Top of Dataset

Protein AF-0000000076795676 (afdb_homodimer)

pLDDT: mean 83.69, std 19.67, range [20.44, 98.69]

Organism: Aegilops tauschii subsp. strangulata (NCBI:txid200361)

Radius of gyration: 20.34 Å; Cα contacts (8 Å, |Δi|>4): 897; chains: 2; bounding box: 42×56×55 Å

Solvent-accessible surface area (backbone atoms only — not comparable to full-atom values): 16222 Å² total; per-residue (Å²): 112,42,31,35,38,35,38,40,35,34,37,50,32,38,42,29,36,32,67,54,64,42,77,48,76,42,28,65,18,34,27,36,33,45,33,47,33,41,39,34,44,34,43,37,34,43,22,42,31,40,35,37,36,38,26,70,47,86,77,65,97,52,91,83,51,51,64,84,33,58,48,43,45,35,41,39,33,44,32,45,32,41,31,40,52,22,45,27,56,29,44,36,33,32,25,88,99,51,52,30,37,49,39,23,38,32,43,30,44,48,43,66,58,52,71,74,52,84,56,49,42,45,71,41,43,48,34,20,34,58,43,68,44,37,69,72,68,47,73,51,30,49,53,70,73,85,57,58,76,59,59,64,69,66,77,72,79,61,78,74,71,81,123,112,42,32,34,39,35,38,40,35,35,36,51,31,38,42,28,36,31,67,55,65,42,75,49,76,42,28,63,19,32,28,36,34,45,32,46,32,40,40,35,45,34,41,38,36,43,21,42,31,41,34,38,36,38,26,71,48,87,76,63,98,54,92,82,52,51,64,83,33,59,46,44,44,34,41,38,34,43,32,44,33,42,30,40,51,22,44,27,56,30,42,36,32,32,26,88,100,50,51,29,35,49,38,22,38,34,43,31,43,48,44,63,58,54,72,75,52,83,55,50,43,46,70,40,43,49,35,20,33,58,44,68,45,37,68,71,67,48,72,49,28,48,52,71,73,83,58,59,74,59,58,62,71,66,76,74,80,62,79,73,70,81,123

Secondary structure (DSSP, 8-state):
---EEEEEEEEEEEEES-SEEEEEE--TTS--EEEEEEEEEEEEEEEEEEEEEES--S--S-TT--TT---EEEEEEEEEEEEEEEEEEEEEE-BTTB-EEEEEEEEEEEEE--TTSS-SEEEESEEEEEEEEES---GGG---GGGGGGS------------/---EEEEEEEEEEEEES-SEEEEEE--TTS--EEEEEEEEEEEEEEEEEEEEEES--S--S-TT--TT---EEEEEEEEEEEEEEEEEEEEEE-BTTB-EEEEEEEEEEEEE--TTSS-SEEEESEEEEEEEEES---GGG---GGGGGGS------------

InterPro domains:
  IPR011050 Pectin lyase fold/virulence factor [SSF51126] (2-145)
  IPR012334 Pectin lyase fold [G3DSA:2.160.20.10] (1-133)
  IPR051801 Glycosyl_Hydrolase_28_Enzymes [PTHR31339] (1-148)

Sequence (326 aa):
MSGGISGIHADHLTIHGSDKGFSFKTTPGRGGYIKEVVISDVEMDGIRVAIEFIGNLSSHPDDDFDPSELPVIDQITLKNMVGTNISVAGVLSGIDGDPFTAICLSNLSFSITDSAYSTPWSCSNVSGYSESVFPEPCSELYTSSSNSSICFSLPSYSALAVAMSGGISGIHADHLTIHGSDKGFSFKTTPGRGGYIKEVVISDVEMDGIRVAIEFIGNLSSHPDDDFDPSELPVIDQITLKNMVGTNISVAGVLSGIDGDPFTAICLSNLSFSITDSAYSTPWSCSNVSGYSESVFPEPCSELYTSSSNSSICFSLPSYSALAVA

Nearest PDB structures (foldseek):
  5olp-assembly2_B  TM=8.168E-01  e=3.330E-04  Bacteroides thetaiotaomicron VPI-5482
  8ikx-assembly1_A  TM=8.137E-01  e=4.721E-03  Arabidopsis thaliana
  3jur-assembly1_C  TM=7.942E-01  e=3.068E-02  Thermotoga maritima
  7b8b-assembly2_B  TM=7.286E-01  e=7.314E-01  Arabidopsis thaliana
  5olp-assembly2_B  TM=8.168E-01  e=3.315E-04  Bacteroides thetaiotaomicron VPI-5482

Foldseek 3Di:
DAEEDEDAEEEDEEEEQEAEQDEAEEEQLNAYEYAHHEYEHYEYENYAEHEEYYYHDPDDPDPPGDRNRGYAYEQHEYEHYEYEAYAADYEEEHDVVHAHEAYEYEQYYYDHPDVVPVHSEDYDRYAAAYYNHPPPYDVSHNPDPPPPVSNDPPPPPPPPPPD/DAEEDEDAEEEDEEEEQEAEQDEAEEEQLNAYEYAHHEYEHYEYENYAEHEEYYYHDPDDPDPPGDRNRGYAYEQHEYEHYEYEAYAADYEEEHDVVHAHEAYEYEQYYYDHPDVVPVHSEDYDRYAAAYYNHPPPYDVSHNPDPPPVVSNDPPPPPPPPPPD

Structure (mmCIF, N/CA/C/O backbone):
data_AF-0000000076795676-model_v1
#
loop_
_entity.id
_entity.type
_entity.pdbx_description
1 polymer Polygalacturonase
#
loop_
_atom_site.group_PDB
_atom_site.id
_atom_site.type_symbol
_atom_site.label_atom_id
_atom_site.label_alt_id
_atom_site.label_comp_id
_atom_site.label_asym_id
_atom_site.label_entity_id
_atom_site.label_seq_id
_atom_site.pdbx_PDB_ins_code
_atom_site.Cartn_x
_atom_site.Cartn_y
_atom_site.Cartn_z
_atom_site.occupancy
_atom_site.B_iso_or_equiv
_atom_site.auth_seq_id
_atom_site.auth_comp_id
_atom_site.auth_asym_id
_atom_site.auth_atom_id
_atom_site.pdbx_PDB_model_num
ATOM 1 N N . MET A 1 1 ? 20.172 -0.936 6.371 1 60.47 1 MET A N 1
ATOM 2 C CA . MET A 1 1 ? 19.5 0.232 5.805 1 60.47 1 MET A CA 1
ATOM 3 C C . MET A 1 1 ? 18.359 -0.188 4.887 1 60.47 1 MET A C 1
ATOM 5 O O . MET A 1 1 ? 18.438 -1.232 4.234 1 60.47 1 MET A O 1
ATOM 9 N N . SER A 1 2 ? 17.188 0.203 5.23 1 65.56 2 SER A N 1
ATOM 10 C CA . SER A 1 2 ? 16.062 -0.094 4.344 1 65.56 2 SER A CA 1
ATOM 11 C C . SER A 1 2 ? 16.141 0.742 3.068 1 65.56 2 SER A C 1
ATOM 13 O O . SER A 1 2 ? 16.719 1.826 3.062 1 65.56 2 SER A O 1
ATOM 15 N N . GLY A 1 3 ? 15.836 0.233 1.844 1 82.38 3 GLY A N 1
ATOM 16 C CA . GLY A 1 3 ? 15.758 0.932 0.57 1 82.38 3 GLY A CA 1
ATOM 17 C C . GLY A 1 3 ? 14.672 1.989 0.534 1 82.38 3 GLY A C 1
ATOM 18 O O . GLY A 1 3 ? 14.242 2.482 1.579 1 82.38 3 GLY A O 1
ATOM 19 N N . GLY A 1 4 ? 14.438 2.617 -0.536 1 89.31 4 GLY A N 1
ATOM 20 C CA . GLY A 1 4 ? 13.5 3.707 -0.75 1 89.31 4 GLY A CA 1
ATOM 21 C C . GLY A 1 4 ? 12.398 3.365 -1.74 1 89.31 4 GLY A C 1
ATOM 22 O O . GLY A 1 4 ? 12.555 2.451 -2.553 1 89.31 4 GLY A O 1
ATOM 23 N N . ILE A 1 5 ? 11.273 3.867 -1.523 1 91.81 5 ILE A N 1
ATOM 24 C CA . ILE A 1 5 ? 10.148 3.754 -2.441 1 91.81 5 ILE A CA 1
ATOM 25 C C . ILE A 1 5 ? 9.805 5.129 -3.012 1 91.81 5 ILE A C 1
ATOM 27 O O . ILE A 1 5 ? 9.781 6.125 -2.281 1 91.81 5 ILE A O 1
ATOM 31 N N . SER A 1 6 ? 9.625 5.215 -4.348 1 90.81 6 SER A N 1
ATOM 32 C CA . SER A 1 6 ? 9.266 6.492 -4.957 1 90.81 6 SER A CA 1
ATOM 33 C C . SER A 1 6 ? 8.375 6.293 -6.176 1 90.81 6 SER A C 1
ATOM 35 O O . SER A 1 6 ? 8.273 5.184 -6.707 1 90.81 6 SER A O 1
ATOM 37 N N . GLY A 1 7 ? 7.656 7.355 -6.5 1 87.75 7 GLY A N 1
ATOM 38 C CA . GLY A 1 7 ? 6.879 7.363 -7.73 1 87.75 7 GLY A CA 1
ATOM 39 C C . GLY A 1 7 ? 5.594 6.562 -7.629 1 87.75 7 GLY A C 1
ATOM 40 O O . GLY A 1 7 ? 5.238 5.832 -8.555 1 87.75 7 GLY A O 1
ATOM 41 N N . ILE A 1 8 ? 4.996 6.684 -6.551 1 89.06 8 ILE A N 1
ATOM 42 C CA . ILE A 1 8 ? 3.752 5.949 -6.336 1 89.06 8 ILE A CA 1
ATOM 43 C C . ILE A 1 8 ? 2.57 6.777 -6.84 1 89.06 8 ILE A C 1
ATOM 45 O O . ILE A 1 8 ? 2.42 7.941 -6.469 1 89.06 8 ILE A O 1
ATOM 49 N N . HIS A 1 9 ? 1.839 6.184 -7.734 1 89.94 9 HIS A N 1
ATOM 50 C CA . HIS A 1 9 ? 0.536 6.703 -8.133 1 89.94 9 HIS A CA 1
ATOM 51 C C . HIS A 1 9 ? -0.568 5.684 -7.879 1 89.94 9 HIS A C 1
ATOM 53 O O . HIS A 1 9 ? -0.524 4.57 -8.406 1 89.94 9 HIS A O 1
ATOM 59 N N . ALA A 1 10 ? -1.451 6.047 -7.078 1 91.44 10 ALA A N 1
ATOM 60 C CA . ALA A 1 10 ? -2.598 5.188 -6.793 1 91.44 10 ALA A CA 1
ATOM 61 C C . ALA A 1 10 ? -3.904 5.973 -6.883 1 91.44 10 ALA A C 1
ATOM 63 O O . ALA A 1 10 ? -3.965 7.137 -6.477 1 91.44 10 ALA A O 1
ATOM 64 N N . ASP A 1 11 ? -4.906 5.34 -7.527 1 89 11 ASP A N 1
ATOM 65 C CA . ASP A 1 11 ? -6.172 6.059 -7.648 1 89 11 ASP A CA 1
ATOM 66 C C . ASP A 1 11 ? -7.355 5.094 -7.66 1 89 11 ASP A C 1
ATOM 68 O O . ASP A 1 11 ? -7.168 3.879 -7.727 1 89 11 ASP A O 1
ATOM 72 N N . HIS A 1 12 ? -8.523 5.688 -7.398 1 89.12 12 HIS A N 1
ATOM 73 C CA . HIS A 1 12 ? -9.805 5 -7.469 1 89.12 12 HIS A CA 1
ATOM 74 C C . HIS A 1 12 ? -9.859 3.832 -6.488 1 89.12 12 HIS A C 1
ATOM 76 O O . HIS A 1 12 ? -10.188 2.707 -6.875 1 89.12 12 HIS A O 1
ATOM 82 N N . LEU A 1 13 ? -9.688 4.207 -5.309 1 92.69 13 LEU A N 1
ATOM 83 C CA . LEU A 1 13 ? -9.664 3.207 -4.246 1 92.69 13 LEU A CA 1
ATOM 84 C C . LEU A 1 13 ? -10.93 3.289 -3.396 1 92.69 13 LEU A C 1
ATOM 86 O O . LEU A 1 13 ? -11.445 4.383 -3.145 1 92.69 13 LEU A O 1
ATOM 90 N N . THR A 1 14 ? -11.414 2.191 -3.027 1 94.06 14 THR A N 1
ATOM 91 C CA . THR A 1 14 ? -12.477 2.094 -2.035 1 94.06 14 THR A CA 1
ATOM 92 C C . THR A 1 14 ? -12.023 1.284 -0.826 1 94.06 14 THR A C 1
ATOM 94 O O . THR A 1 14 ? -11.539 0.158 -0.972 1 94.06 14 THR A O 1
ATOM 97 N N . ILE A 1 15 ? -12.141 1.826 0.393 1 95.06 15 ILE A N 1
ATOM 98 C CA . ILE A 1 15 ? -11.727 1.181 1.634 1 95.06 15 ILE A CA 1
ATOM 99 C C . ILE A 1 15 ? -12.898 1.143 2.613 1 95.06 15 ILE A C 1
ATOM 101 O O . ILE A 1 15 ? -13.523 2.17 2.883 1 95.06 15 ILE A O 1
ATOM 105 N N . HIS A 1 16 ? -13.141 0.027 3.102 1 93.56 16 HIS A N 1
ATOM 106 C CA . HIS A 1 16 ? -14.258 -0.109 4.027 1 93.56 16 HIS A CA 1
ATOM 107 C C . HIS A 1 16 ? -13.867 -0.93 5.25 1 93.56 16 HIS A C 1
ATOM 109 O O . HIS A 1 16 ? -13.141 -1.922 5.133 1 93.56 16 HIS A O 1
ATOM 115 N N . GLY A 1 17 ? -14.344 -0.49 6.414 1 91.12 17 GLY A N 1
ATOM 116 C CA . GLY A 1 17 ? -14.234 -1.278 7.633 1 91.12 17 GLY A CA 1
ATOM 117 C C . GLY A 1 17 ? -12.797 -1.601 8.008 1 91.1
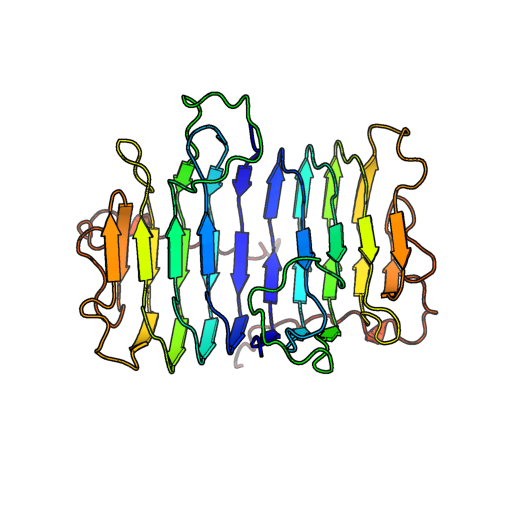2 17 GLY A C 1
ATOM 118 O O . GLY A 1 17 ? -12.492 -2.738 8.367 1 91.12 17 GLY A O 1
ATOM 119 N N . SER A 1 18 ? -11.945 -0.679 7.902 1 90.5 18 SER A N 1
ATOM 120 C CA . SER A 1 18 ? -10.523 -0.87 8.188 1 90.5 18 SER A CA 1
ATOM 121 C C . SER A 1 18 ? -10.078 -0.005 9.359 1 90.5 18 SER A C 1
ATOM 123 O O . SER A 1 18 ? -10.703 1.01 9.672 1 90.5 18 SER A O 1
ATOM 125 N N . ASP A 1 19 ? -9.086 -0.406 9.969 1 88.31 19 ASP A N 1
ATOM 126 C CA . ASP A 1 19 ? -8.516 0.379 11.062 1 88.31 19 ASP A CA 1
ATOM 127 C C . ASP A 1 19 ? -7.863 1.656 10.539 1 88.31 19 ASP A C 1
ATOM 129 O O . ASP A 1 19 ? -7.996 2.721 11.148 1 88.31 19 ASP A O 1
ATOM 133 N N . LYS A 1 20 ? -7.148 1.508 9.492 1 92.75 20 LYS A N 1
ATOM 134 C CA . LYS A 1 20 ? -6.484 2.643 8.859 1 92.75 20 LYS A CA 1
ATOM 135 C C . LYS A 1 20 ? -6.883 2.77 7.395 1 92.75 20 LYS A C 1
ATOM 137 O O . LYS A 1 20 ? -7.027 1.765 6.695 1 92.75 20 LYS A O 1
ATOM 142 N N . GLY A 1 21 ? -7.055 3.977 6.902 1 95 21 GLY A N 1
ATOM 143 C CA . GLY A 1 21 ? -7.109 4.199 5.465 1 95 21 GLY A CA 1
ATOM 144 C C . GLY A 1 21 ? -5.762 4.059 4.789 1 95 21 GLY A C 1
ATOM 145 O O . GLY A 1 21 ? -5.465 3.025 4.188 1 95 21 GLY A O 1
ATOM 146 N N . PHE A 1 22 ? -4.953 5.109 5.059 1 96.19 22 PHE A N 1
ATOM 147 C CA . PHE A 1 22 ? -3.564 5.086 4.613 1 96.19 22 PHE A CA 1
ATOM 148 C C . PHE A 1 22 ? -2.615 5.238 5.793 1 96.19 22 PHE A C 1
ATOM 150 O O . PHE A 1 22 ? -2.854 6.055 6.688 1 96.19 22 PHE A O 1
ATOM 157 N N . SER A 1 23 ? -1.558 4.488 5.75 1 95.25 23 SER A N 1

Bottom of Dataset

* _What the task requires_: Please give back only the lines between the first line of the entries and the line with "Radius of gyration: 20.34", both ends included, word for word.

* _Response area_:
Protein AF-0000000076795676 (afdb_homodimer)

pLDDT: mean 83.69, std 19.67, range [20.44, 98.69]

Organism: Aegilops tauschii subsp. strangulata (NCBI:txid200361)

Radius of gyration: 20.34 Å; Cα contacts (8 Å, |Δi|>4): 897; chains: 2; bounding box: 42×56×55 Å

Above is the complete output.